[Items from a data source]
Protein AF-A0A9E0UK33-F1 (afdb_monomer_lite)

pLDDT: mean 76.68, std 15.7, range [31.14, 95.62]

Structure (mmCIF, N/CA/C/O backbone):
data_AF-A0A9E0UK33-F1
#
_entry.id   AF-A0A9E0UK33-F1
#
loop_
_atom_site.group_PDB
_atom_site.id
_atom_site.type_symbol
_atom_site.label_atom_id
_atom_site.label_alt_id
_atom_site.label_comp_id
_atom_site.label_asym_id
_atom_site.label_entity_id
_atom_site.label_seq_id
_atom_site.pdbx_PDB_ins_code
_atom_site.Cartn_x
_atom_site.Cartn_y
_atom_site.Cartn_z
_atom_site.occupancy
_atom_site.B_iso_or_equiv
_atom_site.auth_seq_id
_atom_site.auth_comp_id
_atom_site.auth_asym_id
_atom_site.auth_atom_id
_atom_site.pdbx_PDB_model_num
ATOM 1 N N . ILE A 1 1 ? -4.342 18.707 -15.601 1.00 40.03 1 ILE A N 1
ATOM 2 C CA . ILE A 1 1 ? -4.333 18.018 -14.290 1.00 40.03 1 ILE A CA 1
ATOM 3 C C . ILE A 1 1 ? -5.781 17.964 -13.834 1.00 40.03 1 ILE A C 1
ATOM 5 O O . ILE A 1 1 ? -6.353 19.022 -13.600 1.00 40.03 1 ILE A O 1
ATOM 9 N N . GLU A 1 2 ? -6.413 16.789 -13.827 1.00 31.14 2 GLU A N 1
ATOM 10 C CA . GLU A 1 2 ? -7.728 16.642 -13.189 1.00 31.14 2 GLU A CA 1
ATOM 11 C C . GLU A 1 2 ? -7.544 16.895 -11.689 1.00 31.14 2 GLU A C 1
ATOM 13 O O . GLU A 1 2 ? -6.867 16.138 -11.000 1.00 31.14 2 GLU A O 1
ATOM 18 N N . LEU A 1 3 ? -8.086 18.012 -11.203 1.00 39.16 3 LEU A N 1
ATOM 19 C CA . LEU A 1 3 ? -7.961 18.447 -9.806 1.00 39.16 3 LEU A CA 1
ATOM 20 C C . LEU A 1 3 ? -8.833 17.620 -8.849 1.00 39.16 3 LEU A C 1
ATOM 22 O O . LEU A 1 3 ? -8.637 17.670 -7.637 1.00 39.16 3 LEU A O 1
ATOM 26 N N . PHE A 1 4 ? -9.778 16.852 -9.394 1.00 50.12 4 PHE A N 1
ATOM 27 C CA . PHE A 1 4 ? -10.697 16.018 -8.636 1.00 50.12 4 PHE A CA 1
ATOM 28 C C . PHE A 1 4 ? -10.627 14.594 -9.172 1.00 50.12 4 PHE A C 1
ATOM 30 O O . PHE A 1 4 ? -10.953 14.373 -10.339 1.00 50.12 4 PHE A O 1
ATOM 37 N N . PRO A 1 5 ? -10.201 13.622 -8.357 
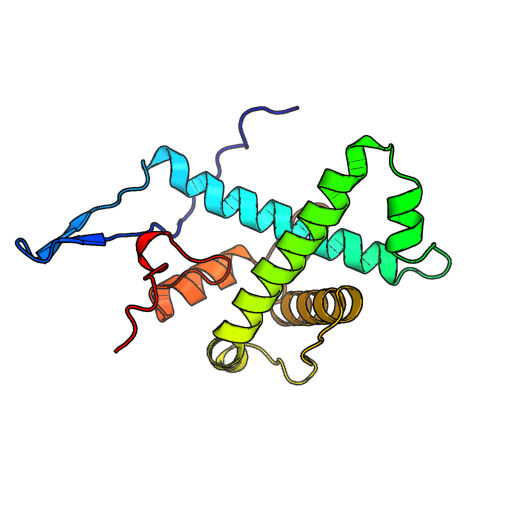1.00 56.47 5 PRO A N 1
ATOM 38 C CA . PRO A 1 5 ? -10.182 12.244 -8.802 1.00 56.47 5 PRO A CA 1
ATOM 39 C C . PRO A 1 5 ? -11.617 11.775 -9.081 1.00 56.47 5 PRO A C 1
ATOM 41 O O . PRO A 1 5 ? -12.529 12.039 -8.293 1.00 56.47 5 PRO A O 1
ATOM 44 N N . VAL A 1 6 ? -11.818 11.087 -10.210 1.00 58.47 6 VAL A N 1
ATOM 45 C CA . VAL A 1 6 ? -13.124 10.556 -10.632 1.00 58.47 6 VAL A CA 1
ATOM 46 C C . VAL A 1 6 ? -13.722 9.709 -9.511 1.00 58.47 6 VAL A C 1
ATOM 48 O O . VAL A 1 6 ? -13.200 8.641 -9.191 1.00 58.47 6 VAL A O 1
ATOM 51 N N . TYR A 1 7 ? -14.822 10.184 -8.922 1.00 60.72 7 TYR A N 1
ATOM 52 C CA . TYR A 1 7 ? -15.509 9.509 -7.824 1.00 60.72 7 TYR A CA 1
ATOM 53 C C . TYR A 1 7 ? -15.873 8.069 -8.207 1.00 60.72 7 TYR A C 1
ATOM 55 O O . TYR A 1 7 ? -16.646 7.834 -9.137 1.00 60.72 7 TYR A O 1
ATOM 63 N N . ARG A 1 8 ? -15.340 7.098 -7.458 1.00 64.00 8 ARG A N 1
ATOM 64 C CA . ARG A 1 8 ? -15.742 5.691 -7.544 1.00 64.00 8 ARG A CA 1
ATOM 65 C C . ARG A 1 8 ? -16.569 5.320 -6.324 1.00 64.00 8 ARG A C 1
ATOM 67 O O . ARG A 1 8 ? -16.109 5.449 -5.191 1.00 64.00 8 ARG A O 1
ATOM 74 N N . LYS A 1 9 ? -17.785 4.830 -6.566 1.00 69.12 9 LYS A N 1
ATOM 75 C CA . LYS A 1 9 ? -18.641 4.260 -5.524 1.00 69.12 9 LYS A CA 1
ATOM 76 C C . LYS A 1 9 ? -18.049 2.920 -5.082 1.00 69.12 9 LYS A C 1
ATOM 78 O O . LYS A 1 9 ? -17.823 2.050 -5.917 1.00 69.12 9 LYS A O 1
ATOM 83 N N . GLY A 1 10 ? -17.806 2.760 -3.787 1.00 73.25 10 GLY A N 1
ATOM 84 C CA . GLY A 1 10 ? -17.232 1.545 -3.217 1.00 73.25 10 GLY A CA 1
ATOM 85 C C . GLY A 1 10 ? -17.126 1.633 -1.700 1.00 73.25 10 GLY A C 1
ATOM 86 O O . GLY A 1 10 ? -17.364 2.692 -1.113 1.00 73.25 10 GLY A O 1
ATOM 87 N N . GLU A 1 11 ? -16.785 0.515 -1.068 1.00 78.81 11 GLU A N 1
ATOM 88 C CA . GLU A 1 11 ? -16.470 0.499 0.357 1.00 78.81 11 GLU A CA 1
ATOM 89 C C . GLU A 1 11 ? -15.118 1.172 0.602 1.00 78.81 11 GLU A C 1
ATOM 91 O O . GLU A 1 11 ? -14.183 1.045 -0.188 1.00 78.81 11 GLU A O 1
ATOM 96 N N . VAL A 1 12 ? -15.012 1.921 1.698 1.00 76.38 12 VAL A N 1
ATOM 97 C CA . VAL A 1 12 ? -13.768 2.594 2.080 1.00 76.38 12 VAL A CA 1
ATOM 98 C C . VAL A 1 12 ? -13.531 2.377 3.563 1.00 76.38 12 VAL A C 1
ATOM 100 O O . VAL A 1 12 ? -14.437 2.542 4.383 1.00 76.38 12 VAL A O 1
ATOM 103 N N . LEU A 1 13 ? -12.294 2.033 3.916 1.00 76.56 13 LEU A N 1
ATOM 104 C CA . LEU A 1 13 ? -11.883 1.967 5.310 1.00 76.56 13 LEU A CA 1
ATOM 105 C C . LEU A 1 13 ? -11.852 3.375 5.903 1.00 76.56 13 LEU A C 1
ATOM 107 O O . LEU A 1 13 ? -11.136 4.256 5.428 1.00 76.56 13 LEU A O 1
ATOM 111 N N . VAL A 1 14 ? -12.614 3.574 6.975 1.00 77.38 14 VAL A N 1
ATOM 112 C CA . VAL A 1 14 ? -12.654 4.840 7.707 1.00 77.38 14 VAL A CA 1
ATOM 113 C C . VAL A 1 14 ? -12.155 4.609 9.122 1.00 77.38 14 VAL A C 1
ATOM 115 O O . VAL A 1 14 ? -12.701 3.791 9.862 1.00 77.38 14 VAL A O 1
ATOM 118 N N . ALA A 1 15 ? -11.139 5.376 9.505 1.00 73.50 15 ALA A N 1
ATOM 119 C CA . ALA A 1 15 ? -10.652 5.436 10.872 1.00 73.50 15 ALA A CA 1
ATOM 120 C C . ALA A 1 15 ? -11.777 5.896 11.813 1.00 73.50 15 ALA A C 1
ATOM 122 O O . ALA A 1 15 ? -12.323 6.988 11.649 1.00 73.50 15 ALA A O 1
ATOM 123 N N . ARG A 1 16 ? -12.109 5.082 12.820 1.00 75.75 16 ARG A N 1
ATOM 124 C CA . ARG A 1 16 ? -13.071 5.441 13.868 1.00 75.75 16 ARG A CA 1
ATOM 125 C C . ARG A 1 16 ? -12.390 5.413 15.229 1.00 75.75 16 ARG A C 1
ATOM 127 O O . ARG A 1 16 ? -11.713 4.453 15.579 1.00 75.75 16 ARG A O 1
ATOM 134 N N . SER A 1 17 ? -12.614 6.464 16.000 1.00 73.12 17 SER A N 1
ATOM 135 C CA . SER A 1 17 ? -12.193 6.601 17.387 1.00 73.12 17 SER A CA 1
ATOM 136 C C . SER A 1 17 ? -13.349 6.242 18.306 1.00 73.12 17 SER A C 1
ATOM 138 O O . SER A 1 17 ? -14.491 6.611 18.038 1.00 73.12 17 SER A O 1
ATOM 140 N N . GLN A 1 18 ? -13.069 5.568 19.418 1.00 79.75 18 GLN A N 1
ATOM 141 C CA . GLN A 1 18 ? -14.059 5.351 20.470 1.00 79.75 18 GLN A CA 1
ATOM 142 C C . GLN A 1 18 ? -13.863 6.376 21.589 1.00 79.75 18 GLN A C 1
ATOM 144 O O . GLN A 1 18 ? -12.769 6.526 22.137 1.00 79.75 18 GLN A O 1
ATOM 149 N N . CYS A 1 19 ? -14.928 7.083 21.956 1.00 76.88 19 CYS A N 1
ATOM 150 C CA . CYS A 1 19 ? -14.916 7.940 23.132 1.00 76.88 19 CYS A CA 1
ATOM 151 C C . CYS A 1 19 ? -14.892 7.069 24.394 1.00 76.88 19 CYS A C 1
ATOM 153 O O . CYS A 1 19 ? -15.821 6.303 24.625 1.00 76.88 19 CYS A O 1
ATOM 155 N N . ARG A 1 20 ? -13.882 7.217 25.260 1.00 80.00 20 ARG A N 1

## What the task asks
Every line from the line containing "pLDDT: mean 76.68, std" through the line containing "ATOM 11 C C" in the records above must be retyped exactly. Leave out the rest.

## Task result
pLDDT: mean 76.68, std 15.7, range [31.14, 95.62]

Structure (mmCIF, N/CA/C/O backbone):
data_AF-A0A9E0UK33-F1
#
_entry.id   AF-A0A9E0UK33-F1
#
loop_
_atom_site.group_PDB
_atom_site.id
_atom_site.type_symbol
_atom_site.label_atom_id
_atom_site.label_alt_id
_atom_site.label_comp_id
_atom_site.label_asym_id
_atom_site.label_entity_id
_atom_site.label_seq_id
_atom_site.pdbx_PDB_ins_code
_atom_site.Cartn_x
_atom_site.Cartn_y
_atom_site.Cartn_z
_atom_site.occupancy
_atom_site.B_iso_or_equiv
_atom_site.auth_seq_id
_atom_site.auth_comp_id
_atom_site.auth_asym_id
_atom_site.auth_atom_id
_atom_site.pdbx_PDB_model_num
ATOM 1 N N . ILE A 1 1 ? -4.342 18.707 -15.601 1.00 40.03 1 ILE A N 1
ATOM 2 C CA . ILE A 1 1 ? -4.333 18.018 -14.290 1.00 40.03 1 ILE A CA 1
ATOM 3 C C . ILE A 1 1 ? -5.781 17.964 -13.834 1.00 40.03 1 ILE A C 1
ATOM 5 O O . ILE A 1 1 ? -6.353 19.022 -13.600 1.00 40.03 1 ILE A O 1
ATOM 9 N N . GLU A 1 2 ? -6.413 16.789 -13.827 1.00 31.14 2 GLU A N 1
ATOM 10 C CA . GLU A 1 2 ? -7.728 16.642 -13.189 1.00 31.14 2 GLU A CA 1
ATOM 11 C C . GLU A 1 2 ? -7.544 16.895 -11.689 1.00 31.14 2 GLU A C 1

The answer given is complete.